Уже и август разменял вторую половину, а Журавский никак не мог закончить своих пижемских работ: дни стали заметно короче, зачастили дожди, по утрам падали густые туманы. Если бы не Амос, взявший на себя дополнительные обязанности по сбору трав и подготовке их к гербаризации, то Андрею не управиться бы с работами и к концу месяца. Амос был тем прирожденным проводником, о которых мечтают все землепроходцы.
— Отдышись малость, охолонь душу, а я меж тем харьюзов на уху добуду, — усаживал он Андрея около избушки, которая каждый раз отыскивалась к их ночлегу, где бы они ни ходили. Ловля рыбы, потрошение уток, сбор морошки и смородины занимали у него считанные минуты, в которые ленивая хозяйка не успела бы достать их и из погреба. Пока Андрей разбирался
— Утресь впробегутки, в обед вприскок, а уж вечор — в усладу, — принимаясь за чай, говорил Амос. К чаю он привык и пил теперь его перед каждой едой. — Жаль, Андрей, кончается наша привольная жисть — скоро деревни нас подхватят и ночевать будем в избах, а там и росстани наши будут.
— И мне жаль этих мест: красивы они, Амос. Есть в них какая-то зовущая к величию сила... Недаром академик Чернышев всегда говорит о них с восторгом и грустью. Да, все хочу спросить тебя: почему Фатей сердит на академика?
— А-а, — рассмеялся Амос, — чудно отчу, что такой большой человек ист погано мясо. На речке Светлой дело-то было. Сплываю я тихонько по речке и чую говорю Чернышева: «Че ты старика не пущаешь домой... Че я тобе худо сробил?» С кем это, думаю, встренулся академик? Выплываю из-за кустов, глянь — а он нос к носу с медведем топчется. Тропа бережна узка, обрывиста, вот им и не разминуться. Вынул я ружжо, приложился и стрелил... Чернышев вместо благодарности — с бранью: «Пошто, грит, травенника стрелил!» Я хотел мясо собакам скормить, а он опять ворчит: «Дикари! Медведь этот, окромя целебной травы, дикого меда да ягод, ничего не ест, а они выкидывают мясо». Велел своему повару кормить медвежатиной всю экспедицию. Отеч с тех пор варил нам на отдельном кострище... А Чернышева он уважает, — закончил рассказ Амос.

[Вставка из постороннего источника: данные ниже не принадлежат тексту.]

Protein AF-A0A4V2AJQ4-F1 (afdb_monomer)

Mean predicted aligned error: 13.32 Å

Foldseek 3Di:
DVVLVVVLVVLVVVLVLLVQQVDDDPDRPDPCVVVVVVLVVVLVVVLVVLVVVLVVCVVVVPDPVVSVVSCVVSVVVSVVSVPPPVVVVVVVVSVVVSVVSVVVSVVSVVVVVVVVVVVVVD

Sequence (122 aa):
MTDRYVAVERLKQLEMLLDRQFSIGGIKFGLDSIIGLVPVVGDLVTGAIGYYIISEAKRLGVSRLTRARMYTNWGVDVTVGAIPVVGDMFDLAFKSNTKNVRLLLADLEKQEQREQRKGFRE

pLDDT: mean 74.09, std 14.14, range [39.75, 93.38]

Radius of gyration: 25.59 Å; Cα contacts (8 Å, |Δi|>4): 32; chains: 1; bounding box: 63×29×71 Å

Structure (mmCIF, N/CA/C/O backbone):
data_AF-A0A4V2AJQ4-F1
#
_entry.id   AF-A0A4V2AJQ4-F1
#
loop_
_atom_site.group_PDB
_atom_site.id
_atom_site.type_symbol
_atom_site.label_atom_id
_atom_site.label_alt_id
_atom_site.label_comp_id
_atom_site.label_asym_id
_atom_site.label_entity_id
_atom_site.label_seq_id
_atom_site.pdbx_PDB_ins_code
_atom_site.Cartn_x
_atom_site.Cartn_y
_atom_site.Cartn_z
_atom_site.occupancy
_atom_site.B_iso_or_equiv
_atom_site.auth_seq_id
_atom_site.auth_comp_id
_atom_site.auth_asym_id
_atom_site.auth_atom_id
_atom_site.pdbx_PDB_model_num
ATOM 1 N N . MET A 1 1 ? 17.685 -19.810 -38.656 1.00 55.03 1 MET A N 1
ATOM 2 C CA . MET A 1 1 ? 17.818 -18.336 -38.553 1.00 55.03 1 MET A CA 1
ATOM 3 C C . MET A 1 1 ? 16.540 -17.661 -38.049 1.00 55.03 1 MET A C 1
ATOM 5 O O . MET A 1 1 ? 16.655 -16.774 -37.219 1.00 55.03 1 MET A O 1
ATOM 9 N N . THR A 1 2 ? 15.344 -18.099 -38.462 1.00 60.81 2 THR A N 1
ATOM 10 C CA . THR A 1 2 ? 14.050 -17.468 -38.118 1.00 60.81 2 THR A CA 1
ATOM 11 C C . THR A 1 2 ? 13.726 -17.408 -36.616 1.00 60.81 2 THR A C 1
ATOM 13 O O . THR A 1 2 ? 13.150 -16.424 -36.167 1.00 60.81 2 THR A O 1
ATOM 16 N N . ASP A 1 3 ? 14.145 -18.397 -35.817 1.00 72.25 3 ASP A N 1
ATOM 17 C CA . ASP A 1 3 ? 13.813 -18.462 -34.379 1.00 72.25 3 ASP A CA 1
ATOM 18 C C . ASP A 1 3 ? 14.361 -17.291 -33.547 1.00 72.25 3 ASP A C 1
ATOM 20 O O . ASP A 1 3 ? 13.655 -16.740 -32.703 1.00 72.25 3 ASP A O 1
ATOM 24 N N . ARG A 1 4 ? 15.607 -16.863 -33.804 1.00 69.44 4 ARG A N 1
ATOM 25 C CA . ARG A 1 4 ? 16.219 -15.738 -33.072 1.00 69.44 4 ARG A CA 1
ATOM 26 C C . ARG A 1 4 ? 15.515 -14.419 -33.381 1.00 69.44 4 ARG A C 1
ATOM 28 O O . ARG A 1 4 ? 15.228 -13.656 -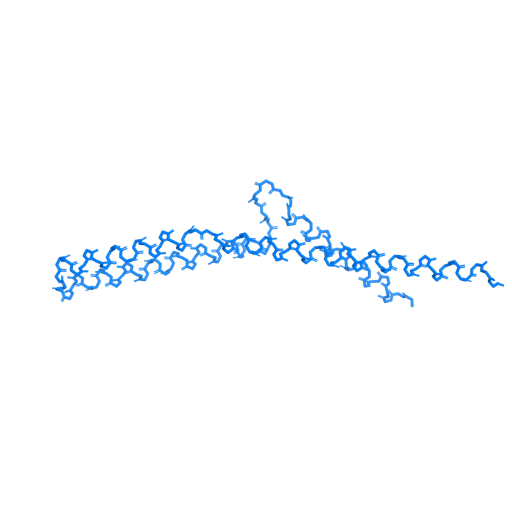32.466 1.00 69.44 4 ARG A O 1
ATOM 35 N N . TYR A 1 5 ? 15.168 -14.199 -34.647 1.00 76.25 5 TYR A N 1
ATOM 36 C CA . TYR A 1 5 ? 14.443 -13.005 -35.081 1.00 76.25 5 TYR A CA 1
ATOM 37 C C . TYR A 1 5 ? 13.053 -12.921 -34.435 1.00 76.25 5 TYR A C 1
ATOM 39 O O . TYR A 1 5 ? 12.661 -11.873 -33.927 1.00 76.25 5 TYR A O 1
ATOM 47 N N . VAL A 1 6 ? 12.332 -14.047 -34.379 1.00 80.44 6 VAL A N 1
ATOM 48 C CA . VAL A 1 6 ? 11.016 -14.133 -33.725 1.00 80.44 6 VAL A CA 1
ATOM 49 C C . VAL A 1 6 ? 11.125 -13.898 -32.215 1.00 80.44 6 VAL A C 1
ATOM 51 O O . VAL A 1 6 ? 10.266 -13.233 -31.637 1.00 80.44 6 VAL A O 1
ATOM 54 N N . ALA A 1 7 ? 12.177 -14.402 -31.566 1.00 78.06 7 ALA A N 1
ATOM 55 C CA . ALA A 1 7 ? 12.412 -14.172 -30.142 1.00 78.06 7 ALA A CA 1
ATOM 56 C C . ALA A 1 7 ? 12.702 -12.693 -29.827 1.00 78.06 7 ALA A C 1
ATOM 58 O O . ALA A 1 7 ? 12.127 -12.146 -28.887 1.00 78.06 7 ALA A O 1
ATOM 59 N N . VAL A 1 8 ? 13.534 -12.028 -30.634 1.00 79.62 8 VAL A N 1
ATOM 60 C CA . VAL A 1 8 ? 13.843 -10.595 -30.485 1.00 79.62 8 VAL A CA 1
ATOM 61 C C . VAL A 1 8 ? 12.596 -9.738 -30.698 1.00 79.62 8 VAL A C 1
ATOM 63 O O . VAL A 1 8 ? 12.340 -8.828 -29.913 1.00 79.62 8 VAL A O 1
ATOM 66 N N . GLU A 1 9 ? 11.779 -10.052 -31.703 1.00 83.50 9 GLU A N 1
ATOM 67 C CA . GLU A 1 9 ? 10.551 -9.302 -31.979 1.00 83.50 9 GLU A CA 1
ATOM 68 C C . GLU A 1 9 ? 9.537 -9.418 -30.830 1.00 83.50 9 GLU A C 1
ATOM 70 O O . GLU A 1 9 ? 8.948 -8.425 -30.405 1.00 83.50 9 GLU A O 1
ATOM 75 N N . ARG A 1 10 ? 9.399 -10.612 -30.239 1.00 80.94 10 ARG A N 1
ATOM 76 C CA . ARG A 1 10 ? 8.573 -10.818 -29.037 1.00 80.94 10 ARG A CA 1
ATOM 77 C C . ARG A 1 10 ? 9.083 -10.012 -27.843 1.00 80.94 10 ARG A C 1
ATOM 79 O O . ARG A 1 10 ? 8.281 -9.439 -27.110 1.00 80.94 10 ARG A O 1
ATOM 86 N N . LEU A 1 11 ? 10.399 -9.942 -27.649 1.00 78.50 11 LEU A N 1
ATOM 87 C CA . LEU A 1 11 ? 11.004 -9.156 -26.572 1.00 78.50 11 LEU A CA 1
ATOM 88 C C . LEU A 1 11 ? 10.806 -7.647 -26.775 1.00 78.50 11 LEU A C 1
ATOM 90 O O . LEU A 1 11 ? 10.509 -6.953 -25.807 1.00 78.50 11 LEU A O 1
ATOM 94 N N . LYS A 1 12 ? 10.876 -7.146 -28.015 1.00 79.06 12 LYS A N 1
ATOM 95 C CA . LYS A 1 12 ? 10.556 -5.745 -28.345 1.00 79.06 12 LYS A CA 1
ATOM 96 C C . LYS A 1 12 ? 9.088 -5.414 -28.091 1.00 79.06 12 LYS A C 1
ATOM 98 O O . LYS A 1 12 ? 8.777 -4.360 -27.542 1.00 79.06 12 LYS A O 1
ATOM 103 N N . GLN A 1 13 ? 8.177 -6.325 -28.434 1.00 81.81 13 GLN A N 1
ATOM 104 C CA . GLN A 1 13 ? 6.758 -6.162 -28.112 1.00 81.81 13 GLN A CA 1
ATOM 105 C C . GLN A 1 13 ? 6.523 -6.126 -26.596 1.00 81.81 13 GLN A C 1
ATOM 107 O O . GLN A 1 13 ? 5.757 -5.292 -26.122 1.00 81.81 13 GLN A O 1
ATOM 112 N N . LEU A 1 14 ? 7.213 -6.973 -25.827 1.00 75.88 14 LEU A N 1
ATOM 113 C CA . LEU A 1 14 ? 7.154 -6.953 -24.363 1.00 75.88 14 LEU A CA 1
ATOM 114 C C . LEU A 1 14 ? 7.724 -5.660 -23.768 1.00 75.88 14 LEU A C 1
ATOM 116 O O . LEU A 1 14 ? 7.098 -5.095 -22.876 1.00 75.88 14 LEU A O 1
ATOM 120 N N . GLU A 1 15 ? 8.856 -5.161 -24.271 1.00 75.69 15 GLU A N 1
ATOM 121 C CA . GLU A 1 15 ? 9.420 -3.865 -23.866 1.00 75.69 15 GLU A CA 1
ATOM 122 C C . GLU A 1 15 ? 8.410 -2.735 -24.099 1.00 75.69 15 GLU A C 1
ATOM 124 O O . GLU A 1 15 ? 8.112 -1.974 -23.182 1.00 75.69 15 GLU A O 1
ATOM 129 N N . MET A 1 16 ? 7.810 -2.677 -25.292 1.00 73.81 16 MET A N 1
ATOM 130 C CA . MET A 1 16 ? 6.802 -1.671 -25.631 1.00 73.81 16 MET A CA 1
ATOM 131 C C . MET A 1 16 ? 5.547 -1.758 -24.756 1.00 73.81 16 MET A C 1
ATOM 133 O O . MET A 1 16 ? 4.954 -0.730 -24.435 1.00 73.81 16 MET A O 1
ATOM 137 N N . LEU A 1 17 ? 5.110 -2.963 -24.389 1.00 69.31 17 LEU A N 1
ATOM 138 C CA . LEU A 1 17 ? 3.971 -3.154 -23.489 1.00 69.31 17 LEU A CA 1
ATOM 139 C C . LEU A 1 17 ? 4.304 -2.706 -22.059 1.00 69.31 17 LEU A C 1
ATOM 141 O O . LEU A 1 17 ? 3.488 -2.033 -21.430 1.00 69.31 17 LEU A O 1
ATOM 145 N N . LEU A 1 18 ? 5.506 -3.025 -21.576 1.00 69.38 18 LEU A N 1
ATOM 146 C CA . LEU A 1 18 ? 5.990 -2.623 -20.256 1.00 69.38 18 LEU A CA 1
ATOM 147 C C . LEU A 1 18 ? 6.195 -1.101 -20.156 1.00 69.38 18 LEU A C 1
ATOM 149 O O . LEU A 1 18 ? 5.798 -0.503 -19.160 1.00 69.38 18 LEU A O 1
ATOM 153 N N . ASP A 1 19 ? 6.737 -0.443 -21.183 1.00 66.00 19 ASP A N 1
ATOM 154 C CA . ASP A 1 19 ? 6.910 1.021 -21.210 1.00 66.00 19 ASP A CA 1
ATOM 155 C C . ASP A 1 19 ? 5.570 1.770 -21.298 1.00 66.00 19 ASP A C 1
ATOM 157 O O . ASP A 1 19 ? 5.384 2.797 -20.642 1.00 66.00 19 ASP A O 1
ATOM 161 N N . ARG A 1 20 ? 4.598 1.240 -22.056 1.00 60.97 20 ARG A N 1
ATOM 162 C CA . ARG A 1 20 ? 3.236 1.799 -22.138 1.00 60.97 20 ARG A CA 1
ATOM 163 C C . ARG A 1 20 ? 2.489 1.723 -20.818 1.00 60.97 20 ARG A C 1
ATOM 165 O O . ARG A 1 20 ? 1.698 2.617 -20.535 1.00 60.97 20 ARG A O 1
ATOM 172 N N . GLN A 1 21 ? 2.757 0.708 -19.997 1.00 53.12 21 GLN A N 1
ATOM 173 C CA . GLN A 1 21 ? 2.268 0.711 -18.626 1.00 53.12 21 GLN A CA 1
ATOM 174 C C . GLN A 1 21 ? 2.825 1.935 -17.888 1.00 53.12 21 GLN A C 1
ATOM 176 O O . GLN A 1 21 ? 2.069 2.658 -17.271 1.00 53.12 21 GLN A O 1
ATOM 181 N N . PHE A 1 22 ? 4.100 2.297 -17.995 1.00 54.78 22 PHE A N 1
ATOM 182 C CA . PHE A 1 22 ? 4.652 3.419 -17.217 1.00 54.78 22 PHE A CA 1
ATOM 183 C C . PHE A 1 22 ? 4.271 4.843 -17.659 1.00 54.78 22 PHE A C 1
ATOM 185 O O . PHE A 1 22 ? 4.611 5.796 -16.957 1.00 54.78 22 PHE A O 1
ATOM 192 N N . SER A 1 23 ? 3.555 5.034 -18.770 1.00 45.78 23 SER A N 1
ATOM 193 C CA . SER A 1 23 ? 3.195 6.372 -19.252 1.00 45.78 23 SER A CA 1
ATOM 194 C C . SER A 1 23 ? 1.779 6.443 -19.810 1.00 45.78 23 SER A C 1
ATOM 196 O O . SER A 1 23 ? 1.561 6.133 -20.973 1.00 45.78 23 SER A O 1
ATOM 198 N N . ILE A 1 24 ? 0.850 6.917 -18.972 1.00 39.75 24 ILE A N 1
ATOM 199 C CA . ILE A 1 24 ? -0.247 7.858 -19.276 1.00 39.75 24 ILE A CA 1
ATOM 200 C C . ILE A 1 24 ? -0.812 8.314 -17.925 1.00 39.75 24 ILE A C 1
ATOM 202 O O . ILE A 1 24 ? -1.406 7.513 -17.213 1.00 39.75 24 ILE A O 1
ATOM 206 N N . GLY A 1 25 ? -0.595 9.584 -17.562 1.00 43.25 25 GLY A N 1
ATOM 207 C CA . GLY A 1 25 ? -1.408 10.356 -16.602 1.00 43.25 25 GLY A CA 1
ATOM 208 C C . GLY A 1 25 ? -1.990 9.653 -15.361 1.00 43.25 25 GLY A C 1
ATOM 209 O O . GLY A 1 25 ? -3.094 10.004 -14.962 1.00 43.25 25 GLY A O 1
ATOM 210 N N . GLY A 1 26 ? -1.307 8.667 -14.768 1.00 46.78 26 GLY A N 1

— Да, хороши ваши места, и хорошие здесь люди, Амос... Прошу тебя: не забудь тех мест, где нашли мы выходы точильного камня, красильных глин, кровельных сланцев. Все это — народное богатство, и, как знать, может, тебе без меня придется их показывать народу...
...К вечеру следующего дня, миновав Верховскую, подплыли они к деревне Скитской, имя которой с благоговением передавалось из уст в уста среди всех старообрядцев Руси. Пижма тут причудливым изгибом охватывала широкую равнину в зелени колосящихся хлебов, уставленную частыми стогами свежего сена. Вкруговую по горизонту высились поросшие густым лесом гряды, ограждающие долину от студеных ветров.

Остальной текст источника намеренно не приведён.